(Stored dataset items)
..........

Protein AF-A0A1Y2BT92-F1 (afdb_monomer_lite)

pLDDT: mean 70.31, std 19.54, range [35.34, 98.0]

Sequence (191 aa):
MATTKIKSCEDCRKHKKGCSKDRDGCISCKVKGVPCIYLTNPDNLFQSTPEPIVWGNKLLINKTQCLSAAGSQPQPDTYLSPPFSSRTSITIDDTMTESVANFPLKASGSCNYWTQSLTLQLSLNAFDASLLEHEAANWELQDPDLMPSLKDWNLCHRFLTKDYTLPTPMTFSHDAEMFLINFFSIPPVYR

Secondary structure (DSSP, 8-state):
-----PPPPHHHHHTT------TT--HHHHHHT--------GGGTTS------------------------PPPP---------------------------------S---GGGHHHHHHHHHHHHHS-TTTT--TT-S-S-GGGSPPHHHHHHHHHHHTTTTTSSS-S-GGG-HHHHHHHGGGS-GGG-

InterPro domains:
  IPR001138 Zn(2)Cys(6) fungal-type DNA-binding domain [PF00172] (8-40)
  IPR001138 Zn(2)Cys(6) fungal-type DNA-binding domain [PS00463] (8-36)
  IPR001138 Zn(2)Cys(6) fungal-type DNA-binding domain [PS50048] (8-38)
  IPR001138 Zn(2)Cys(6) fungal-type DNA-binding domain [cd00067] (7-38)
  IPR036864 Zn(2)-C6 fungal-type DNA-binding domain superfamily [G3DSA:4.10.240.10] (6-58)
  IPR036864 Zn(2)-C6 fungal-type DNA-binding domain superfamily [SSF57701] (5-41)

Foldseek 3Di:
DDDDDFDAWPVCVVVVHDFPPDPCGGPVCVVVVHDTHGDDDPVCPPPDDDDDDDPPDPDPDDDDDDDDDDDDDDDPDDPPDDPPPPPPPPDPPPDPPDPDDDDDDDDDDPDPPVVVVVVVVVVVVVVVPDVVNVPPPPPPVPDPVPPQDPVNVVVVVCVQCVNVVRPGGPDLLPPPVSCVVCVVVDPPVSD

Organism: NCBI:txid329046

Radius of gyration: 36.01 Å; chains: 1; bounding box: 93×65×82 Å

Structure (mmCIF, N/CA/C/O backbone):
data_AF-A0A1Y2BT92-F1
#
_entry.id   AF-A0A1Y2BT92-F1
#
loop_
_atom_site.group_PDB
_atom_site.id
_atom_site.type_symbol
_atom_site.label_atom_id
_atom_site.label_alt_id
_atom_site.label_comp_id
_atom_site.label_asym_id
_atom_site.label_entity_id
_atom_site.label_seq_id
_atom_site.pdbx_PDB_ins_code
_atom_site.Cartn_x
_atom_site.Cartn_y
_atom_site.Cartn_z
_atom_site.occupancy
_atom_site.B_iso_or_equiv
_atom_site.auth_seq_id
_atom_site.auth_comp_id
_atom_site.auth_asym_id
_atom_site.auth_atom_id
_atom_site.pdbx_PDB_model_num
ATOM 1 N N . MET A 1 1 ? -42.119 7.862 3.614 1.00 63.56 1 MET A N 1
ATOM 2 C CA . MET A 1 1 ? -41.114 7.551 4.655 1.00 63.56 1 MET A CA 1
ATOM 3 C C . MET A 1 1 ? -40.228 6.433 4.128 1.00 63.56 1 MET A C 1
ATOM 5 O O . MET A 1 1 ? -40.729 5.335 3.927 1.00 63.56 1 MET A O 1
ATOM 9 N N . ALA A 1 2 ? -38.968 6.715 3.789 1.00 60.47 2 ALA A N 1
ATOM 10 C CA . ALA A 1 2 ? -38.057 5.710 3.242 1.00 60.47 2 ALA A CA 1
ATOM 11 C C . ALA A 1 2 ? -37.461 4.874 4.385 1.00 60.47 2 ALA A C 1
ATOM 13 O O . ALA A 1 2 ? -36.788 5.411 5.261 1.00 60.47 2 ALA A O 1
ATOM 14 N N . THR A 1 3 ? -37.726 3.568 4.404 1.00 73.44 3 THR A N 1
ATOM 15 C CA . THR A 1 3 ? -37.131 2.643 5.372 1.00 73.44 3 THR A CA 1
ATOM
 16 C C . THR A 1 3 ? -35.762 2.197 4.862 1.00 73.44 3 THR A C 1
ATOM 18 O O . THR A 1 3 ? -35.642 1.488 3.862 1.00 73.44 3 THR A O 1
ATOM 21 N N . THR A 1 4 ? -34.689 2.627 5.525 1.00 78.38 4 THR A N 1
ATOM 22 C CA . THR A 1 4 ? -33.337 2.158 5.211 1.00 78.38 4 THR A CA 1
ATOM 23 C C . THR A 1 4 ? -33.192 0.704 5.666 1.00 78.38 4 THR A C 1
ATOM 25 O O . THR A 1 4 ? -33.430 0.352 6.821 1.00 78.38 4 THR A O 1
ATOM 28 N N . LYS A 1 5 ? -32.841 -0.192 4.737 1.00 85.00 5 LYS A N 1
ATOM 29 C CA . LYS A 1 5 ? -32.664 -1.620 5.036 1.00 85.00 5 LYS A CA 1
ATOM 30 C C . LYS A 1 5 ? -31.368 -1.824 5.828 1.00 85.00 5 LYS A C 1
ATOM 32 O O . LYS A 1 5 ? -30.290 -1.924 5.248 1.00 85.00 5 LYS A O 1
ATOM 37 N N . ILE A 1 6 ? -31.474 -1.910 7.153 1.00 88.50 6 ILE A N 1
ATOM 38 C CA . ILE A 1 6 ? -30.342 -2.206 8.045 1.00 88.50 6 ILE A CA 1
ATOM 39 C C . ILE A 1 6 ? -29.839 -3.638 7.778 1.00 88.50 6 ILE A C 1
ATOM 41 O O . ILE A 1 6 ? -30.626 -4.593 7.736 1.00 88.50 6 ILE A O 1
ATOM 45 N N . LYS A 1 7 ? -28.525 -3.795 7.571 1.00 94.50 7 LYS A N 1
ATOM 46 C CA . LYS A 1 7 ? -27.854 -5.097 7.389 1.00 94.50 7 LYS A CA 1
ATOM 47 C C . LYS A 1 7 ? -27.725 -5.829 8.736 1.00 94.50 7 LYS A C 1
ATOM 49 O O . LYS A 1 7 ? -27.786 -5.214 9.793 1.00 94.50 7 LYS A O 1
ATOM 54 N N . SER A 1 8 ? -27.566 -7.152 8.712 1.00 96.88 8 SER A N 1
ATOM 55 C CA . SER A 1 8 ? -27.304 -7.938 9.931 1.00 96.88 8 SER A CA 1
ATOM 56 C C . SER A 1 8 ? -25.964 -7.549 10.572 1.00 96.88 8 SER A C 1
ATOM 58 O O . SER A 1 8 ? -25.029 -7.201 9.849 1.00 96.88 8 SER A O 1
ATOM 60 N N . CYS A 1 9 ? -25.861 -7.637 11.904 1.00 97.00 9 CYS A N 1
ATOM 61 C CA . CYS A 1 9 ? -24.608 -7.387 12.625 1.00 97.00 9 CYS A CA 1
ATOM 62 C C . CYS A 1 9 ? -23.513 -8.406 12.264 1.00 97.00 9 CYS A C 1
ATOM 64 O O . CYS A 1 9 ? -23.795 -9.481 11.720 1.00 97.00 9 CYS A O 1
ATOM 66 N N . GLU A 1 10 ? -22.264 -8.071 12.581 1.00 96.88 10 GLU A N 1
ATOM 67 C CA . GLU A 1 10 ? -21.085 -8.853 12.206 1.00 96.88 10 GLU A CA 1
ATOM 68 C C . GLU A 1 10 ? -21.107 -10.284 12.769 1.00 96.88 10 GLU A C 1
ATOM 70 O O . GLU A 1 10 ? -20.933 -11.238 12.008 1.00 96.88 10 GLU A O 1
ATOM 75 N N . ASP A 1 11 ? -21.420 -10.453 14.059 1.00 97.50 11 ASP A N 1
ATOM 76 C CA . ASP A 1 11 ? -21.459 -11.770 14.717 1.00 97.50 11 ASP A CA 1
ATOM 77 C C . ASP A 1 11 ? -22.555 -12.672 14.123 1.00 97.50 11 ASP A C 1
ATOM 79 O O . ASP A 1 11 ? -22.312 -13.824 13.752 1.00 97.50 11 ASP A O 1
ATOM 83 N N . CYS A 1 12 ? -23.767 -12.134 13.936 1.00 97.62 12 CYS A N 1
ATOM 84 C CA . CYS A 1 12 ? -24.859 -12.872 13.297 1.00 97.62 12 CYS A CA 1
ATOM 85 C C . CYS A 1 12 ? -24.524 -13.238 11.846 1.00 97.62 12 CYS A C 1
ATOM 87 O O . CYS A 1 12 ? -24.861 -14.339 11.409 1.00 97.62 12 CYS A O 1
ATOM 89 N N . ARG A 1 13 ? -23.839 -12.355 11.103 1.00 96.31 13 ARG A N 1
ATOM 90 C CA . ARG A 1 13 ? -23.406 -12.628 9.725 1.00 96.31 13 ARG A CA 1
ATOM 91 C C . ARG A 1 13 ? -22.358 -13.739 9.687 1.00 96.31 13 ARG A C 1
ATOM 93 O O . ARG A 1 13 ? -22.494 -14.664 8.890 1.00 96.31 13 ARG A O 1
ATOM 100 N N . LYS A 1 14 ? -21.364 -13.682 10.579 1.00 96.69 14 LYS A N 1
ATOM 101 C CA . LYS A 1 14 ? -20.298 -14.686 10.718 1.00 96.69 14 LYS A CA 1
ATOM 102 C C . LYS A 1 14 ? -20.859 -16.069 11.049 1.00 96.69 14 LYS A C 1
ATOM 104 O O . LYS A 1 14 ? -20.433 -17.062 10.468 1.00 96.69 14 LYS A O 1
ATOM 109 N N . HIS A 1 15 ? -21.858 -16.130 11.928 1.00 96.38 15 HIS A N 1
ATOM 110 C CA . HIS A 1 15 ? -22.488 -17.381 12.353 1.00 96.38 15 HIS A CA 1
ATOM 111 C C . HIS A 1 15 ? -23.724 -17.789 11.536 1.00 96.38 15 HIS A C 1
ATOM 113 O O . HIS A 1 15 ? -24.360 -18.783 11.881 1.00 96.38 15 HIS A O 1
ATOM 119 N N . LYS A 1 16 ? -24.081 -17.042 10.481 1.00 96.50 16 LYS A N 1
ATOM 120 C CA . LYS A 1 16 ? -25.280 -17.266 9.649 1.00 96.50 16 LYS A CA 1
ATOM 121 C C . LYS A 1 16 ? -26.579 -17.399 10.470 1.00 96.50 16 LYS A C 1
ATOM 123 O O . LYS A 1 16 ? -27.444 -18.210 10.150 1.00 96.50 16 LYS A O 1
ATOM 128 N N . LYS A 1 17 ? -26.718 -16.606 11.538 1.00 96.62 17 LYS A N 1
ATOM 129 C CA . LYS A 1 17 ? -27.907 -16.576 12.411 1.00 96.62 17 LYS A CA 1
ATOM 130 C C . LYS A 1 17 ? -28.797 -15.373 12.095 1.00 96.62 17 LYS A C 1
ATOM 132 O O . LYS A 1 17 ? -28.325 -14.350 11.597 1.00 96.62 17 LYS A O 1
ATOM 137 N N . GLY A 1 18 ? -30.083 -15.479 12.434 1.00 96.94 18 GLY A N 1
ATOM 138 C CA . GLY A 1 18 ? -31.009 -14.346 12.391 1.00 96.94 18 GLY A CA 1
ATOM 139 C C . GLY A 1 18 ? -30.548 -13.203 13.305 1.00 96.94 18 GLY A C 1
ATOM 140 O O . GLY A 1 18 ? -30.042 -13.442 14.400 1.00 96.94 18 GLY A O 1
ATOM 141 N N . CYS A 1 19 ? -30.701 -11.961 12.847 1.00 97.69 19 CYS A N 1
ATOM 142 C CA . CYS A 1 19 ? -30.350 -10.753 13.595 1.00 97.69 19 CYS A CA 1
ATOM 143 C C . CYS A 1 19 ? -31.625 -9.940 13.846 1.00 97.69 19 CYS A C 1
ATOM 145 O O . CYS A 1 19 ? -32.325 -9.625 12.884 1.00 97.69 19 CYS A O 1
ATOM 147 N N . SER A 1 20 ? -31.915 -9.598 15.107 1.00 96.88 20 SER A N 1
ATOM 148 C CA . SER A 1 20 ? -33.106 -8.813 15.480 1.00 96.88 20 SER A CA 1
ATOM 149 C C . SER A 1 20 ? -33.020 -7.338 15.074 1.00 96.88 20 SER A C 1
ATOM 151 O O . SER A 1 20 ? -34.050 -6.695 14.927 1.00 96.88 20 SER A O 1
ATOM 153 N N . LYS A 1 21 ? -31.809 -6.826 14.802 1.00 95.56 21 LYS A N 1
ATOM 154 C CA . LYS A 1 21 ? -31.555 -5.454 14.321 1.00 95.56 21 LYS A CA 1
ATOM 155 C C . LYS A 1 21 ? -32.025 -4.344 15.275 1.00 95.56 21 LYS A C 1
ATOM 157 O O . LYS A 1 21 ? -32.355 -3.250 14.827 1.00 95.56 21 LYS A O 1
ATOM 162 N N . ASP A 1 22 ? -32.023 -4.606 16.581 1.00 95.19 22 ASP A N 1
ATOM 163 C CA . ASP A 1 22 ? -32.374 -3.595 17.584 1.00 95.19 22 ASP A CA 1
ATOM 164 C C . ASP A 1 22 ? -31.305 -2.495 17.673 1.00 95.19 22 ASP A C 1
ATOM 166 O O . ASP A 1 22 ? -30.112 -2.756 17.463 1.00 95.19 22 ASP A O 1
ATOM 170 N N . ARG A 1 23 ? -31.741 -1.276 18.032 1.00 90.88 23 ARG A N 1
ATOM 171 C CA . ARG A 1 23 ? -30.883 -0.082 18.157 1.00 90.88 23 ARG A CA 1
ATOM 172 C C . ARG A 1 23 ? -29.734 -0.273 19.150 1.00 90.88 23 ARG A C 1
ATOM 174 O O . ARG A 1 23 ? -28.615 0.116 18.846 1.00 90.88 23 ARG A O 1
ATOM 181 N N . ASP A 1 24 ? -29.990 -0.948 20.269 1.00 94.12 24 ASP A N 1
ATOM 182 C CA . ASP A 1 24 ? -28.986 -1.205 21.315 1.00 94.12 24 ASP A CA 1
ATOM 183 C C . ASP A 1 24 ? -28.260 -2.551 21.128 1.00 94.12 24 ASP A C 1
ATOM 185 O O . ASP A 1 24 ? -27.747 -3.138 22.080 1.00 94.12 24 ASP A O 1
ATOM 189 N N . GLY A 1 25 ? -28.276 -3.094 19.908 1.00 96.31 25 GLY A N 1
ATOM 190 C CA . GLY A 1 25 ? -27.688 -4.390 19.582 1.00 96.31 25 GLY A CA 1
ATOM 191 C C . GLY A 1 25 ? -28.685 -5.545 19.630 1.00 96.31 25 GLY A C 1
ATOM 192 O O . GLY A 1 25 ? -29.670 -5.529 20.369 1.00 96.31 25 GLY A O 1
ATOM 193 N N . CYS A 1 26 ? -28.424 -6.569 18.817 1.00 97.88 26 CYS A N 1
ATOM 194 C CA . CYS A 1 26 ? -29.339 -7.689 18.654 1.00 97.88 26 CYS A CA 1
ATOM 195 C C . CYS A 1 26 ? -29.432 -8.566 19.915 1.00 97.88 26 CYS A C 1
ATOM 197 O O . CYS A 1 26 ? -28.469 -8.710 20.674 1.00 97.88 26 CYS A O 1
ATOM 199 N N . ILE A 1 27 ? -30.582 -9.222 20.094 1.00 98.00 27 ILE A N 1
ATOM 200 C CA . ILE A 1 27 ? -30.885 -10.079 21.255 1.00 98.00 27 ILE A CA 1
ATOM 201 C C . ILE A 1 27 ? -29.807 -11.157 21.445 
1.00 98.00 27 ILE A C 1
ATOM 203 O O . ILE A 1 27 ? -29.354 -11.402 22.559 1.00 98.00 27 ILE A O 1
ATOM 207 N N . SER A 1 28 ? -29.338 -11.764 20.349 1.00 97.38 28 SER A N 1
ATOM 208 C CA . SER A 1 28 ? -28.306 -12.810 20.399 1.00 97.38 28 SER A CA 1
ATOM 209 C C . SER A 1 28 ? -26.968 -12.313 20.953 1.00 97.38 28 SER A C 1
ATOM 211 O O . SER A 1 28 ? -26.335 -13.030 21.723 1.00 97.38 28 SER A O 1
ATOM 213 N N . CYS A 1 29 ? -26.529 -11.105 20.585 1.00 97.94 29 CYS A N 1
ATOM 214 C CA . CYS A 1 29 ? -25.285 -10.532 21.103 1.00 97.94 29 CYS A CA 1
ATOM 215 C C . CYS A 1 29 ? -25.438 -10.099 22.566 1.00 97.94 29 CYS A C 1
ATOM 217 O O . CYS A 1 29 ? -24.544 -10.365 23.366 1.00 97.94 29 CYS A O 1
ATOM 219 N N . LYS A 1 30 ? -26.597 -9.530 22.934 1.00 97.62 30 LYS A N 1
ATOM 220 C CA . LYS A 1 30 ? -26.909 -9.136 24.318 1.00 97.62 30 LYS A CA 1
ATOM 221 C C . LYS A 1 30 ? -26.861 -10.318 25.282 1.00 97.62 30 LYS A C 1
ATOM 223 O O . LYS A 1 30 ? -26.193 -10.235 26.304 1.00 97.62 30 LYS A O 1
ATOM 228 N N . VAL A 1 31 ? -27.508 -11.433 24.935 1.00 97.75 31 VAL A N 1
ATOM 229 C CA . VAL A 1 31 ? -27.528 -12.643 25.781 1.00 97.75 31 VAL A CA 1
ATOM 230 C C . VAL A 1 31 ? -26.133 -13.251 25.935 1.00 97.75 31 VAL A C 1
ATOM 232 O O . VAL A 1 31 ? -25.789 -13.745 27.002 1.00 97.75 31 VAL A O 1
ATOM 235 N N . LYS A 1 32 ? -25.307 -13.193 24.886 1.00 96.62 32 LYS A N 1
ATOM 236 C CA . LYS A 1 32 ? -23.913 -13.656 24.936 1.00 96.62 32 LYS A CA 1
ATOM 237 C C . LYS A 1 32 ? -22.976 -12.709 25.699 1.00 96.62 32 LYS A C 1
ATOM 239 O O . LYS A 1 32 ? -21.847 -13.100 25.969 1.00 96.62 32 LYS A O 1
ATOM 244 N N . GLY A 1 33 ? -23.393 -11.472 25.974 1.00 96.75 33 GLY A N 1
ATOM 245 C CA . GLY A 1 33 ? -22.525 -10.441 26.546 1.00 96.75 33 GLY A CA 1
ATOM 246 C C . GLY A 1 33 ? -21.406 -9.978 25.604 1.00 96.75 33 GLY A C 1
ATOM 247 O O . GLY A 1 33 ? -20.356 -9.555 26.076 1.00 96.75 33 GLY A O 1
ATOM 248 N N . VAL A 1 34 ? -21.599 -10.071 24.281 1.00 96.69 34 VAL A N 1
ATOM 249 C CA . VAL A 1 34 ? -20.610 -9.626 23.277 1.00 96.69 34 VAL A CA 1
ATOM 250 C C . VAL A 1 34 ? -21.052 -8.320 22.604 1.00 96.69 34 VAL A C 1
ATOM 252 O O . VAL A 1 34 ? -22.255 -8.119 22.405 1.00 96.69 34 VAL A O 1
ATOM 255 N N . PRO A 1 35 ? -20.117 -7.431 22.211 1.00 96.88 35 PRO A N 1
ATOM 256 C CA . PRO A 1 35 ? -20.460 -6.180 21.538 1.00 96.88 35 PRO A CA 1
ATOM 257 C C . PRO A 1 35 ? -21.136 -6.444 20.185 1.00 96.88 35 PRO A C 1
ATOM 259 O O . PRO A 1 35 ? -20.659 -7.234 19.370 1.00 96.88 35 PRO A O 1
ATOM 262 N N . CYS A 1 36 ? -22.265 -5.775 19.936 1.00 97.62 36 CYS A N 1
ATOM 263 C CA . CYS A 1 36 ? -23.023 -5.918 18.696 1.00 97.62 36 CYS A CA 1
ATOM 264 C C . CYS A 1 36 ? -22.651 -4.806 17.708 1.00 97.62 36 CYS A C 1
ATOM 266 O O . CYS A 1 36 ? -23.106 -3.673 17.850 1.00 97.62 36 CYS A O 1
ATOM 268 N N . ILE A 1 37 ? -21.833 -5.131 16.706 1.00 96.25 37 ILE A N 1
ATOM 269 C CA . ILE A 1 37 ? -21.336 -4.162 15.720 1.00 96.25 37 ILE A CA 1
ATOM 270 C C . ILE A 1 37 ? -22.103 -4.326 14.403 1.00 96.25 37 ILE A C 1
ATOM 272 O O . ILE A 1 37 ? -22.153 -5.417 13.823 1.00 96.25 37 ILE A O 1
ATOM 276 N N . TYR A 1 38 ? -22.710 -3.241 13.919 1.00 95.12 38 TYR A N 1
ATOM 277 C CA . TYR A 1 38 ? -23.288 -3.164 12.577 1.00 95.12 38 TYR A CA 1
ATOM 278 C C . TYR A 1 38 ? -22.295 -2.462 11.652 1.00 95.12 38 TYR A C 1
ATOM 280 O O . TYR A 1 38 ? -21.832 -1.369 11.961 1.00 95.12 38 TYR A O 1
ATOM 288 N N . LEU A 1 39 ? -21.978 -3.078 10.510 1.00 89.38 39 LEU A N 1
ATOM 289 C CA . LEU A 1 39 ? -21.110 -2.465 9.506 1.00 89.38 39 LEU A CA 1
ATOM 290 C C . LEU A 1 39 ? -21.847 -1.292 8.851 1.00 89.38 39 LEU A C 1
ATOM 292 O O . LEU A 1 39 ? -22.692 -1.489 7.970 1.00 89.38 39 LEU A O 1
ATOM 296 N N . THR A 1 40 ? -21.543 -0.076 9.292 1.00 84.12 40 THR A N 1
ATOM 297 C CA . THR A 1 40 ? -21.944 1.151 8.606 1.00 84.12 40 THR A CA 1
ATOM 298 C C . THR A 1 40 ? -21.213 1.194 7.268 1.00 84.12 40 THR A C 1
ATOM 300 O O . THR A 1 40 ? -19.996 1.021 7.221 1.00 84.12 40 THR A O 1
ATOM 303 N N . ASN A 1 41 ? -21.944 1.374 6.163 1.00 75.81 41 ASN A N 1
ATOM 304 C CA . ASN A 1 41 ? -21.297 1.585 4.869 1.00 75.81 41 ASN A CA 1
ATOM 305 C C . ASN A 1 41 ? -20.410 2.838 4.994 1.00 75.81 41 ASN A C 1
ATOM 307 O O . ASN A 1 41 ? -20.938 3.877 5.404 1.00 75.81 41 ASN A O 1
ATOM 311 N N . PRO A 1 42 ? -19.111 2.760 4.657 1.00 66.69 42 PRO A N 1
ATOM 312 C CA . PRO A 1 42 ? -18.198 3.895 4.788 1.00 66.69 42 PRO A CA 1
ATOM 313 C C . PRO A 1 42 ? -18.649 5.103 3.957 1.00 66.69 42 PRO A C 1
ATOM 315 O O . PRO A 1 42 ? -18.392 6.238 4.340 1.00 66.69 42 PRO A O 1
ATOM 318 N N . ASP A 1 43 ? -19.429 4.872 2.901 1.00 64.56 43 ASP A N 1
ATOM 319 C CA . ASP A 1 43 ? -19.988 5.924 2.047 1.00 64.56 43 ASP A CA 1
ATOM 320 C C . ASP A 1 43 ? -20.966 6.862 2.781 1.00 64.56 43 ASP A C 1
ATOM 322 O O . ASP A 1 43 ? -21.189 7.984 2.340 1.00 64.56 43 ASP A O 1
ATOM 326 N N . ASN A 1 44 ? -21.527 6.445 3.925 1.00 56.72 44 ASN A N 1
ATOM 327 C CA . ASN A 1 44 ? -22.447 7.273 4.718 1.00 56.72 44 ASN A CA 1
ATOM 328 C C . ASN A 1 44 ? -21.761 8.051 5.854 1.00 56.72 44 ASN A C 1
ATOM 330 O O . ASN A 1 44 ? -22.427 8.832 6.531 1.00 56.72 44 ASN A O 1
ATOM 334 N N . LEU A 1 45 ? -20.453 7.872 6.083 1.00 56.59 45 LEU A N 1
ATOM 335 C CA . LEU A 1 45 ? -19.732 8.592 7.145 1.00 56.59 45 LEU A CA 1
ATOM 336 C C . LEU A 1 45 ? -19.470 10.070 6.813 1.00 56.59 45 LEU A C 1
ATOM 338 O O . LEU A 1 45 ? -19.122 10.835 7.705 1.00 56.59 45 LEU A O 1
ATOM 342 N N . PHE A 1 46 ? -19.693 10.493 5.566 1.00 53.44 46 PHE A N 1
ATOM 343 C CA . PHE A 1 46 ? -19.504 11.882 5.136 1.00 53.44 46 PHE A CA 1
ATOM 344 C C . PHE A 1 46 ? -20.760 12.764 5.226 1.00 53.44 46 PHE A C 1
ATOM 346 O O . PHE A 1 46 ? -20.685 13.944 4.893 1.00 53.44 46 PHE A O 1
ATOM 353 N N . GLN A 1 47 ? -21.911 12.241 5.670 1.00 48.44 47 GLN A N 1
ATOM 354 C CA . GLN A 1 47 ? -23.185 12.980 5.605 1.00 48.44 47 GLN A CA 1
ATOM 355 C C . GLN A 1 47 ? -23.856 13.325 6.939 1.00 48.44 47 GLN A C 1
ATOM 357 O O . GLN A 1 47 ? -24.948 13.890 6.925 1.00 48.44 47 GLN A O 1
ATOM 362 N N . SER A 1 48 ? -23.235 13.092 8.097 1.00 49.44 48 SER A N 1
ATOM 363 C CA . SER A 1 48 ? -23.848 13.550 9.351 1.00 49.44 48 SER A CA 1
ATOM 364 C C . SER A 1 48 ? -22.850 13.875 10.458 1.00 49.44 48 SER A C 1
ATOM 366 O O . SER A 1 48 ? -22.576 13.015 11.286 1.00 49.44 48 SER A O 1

..........

INSTRUCTIONS TO FOLLOW: Set down exactly the lines of the data above, beginning with the line that has "ATOM 109 N N" and ending with the line that has "ATOM 130 C C", and no others.

SOLUTION:
ATOM 109 N N . HIS A 1 15 ? -21.858 -16.130 11.928 1.00 96.38 15 HIS A N 1
ATOM 110 C CA . HIS A 1 15 ? -22.488 -17.381 12.353 1.00 96.38 15 HIS A CA 1
ATOM 111 C C . HIS A 1 15 ? -23.724 -17.789 11.536 1.00 96.38 15 HIS A C 1
ATOM 113 O O . HIS A 1 15 ? -24.360 -18.783 11.881 1.00 96.38 15 HIS A O 1
ATOM 119 N N . LYS A 1 16 ? -24.081 -17.042 10.481 1.00 96.50 16 LYS A N 1
ATOM 120 C CA . LYS A 1 16 ? -25.280 -17.266 9.649 1.00 96.50 16 LYS A CA 1
ATOM 121 C C . LYS A 1 16 ? -26.579 -17.399 10.470 1.00 96.50 16 LYS A C 1
ATOM 123 O O . LYS A 1 16 ? -27.444 -18.210 10.150 1.00 96.50 16 LYS A O 1
ATOM 128 N N . LYS A 1 17 ? -26.718 -16.606 11.538 1.00 96.62 17 LYS A N 1
ATOM 129 C CA . LYS A 1 17 ? -27.907 -16.576 12.411 1.00 96.62 17 LYS A CA 1
ATOM 130 C C . LYS A 1 17 ? -28.797 -15.373 12.095 1.00 96.62 17 LYS A C 1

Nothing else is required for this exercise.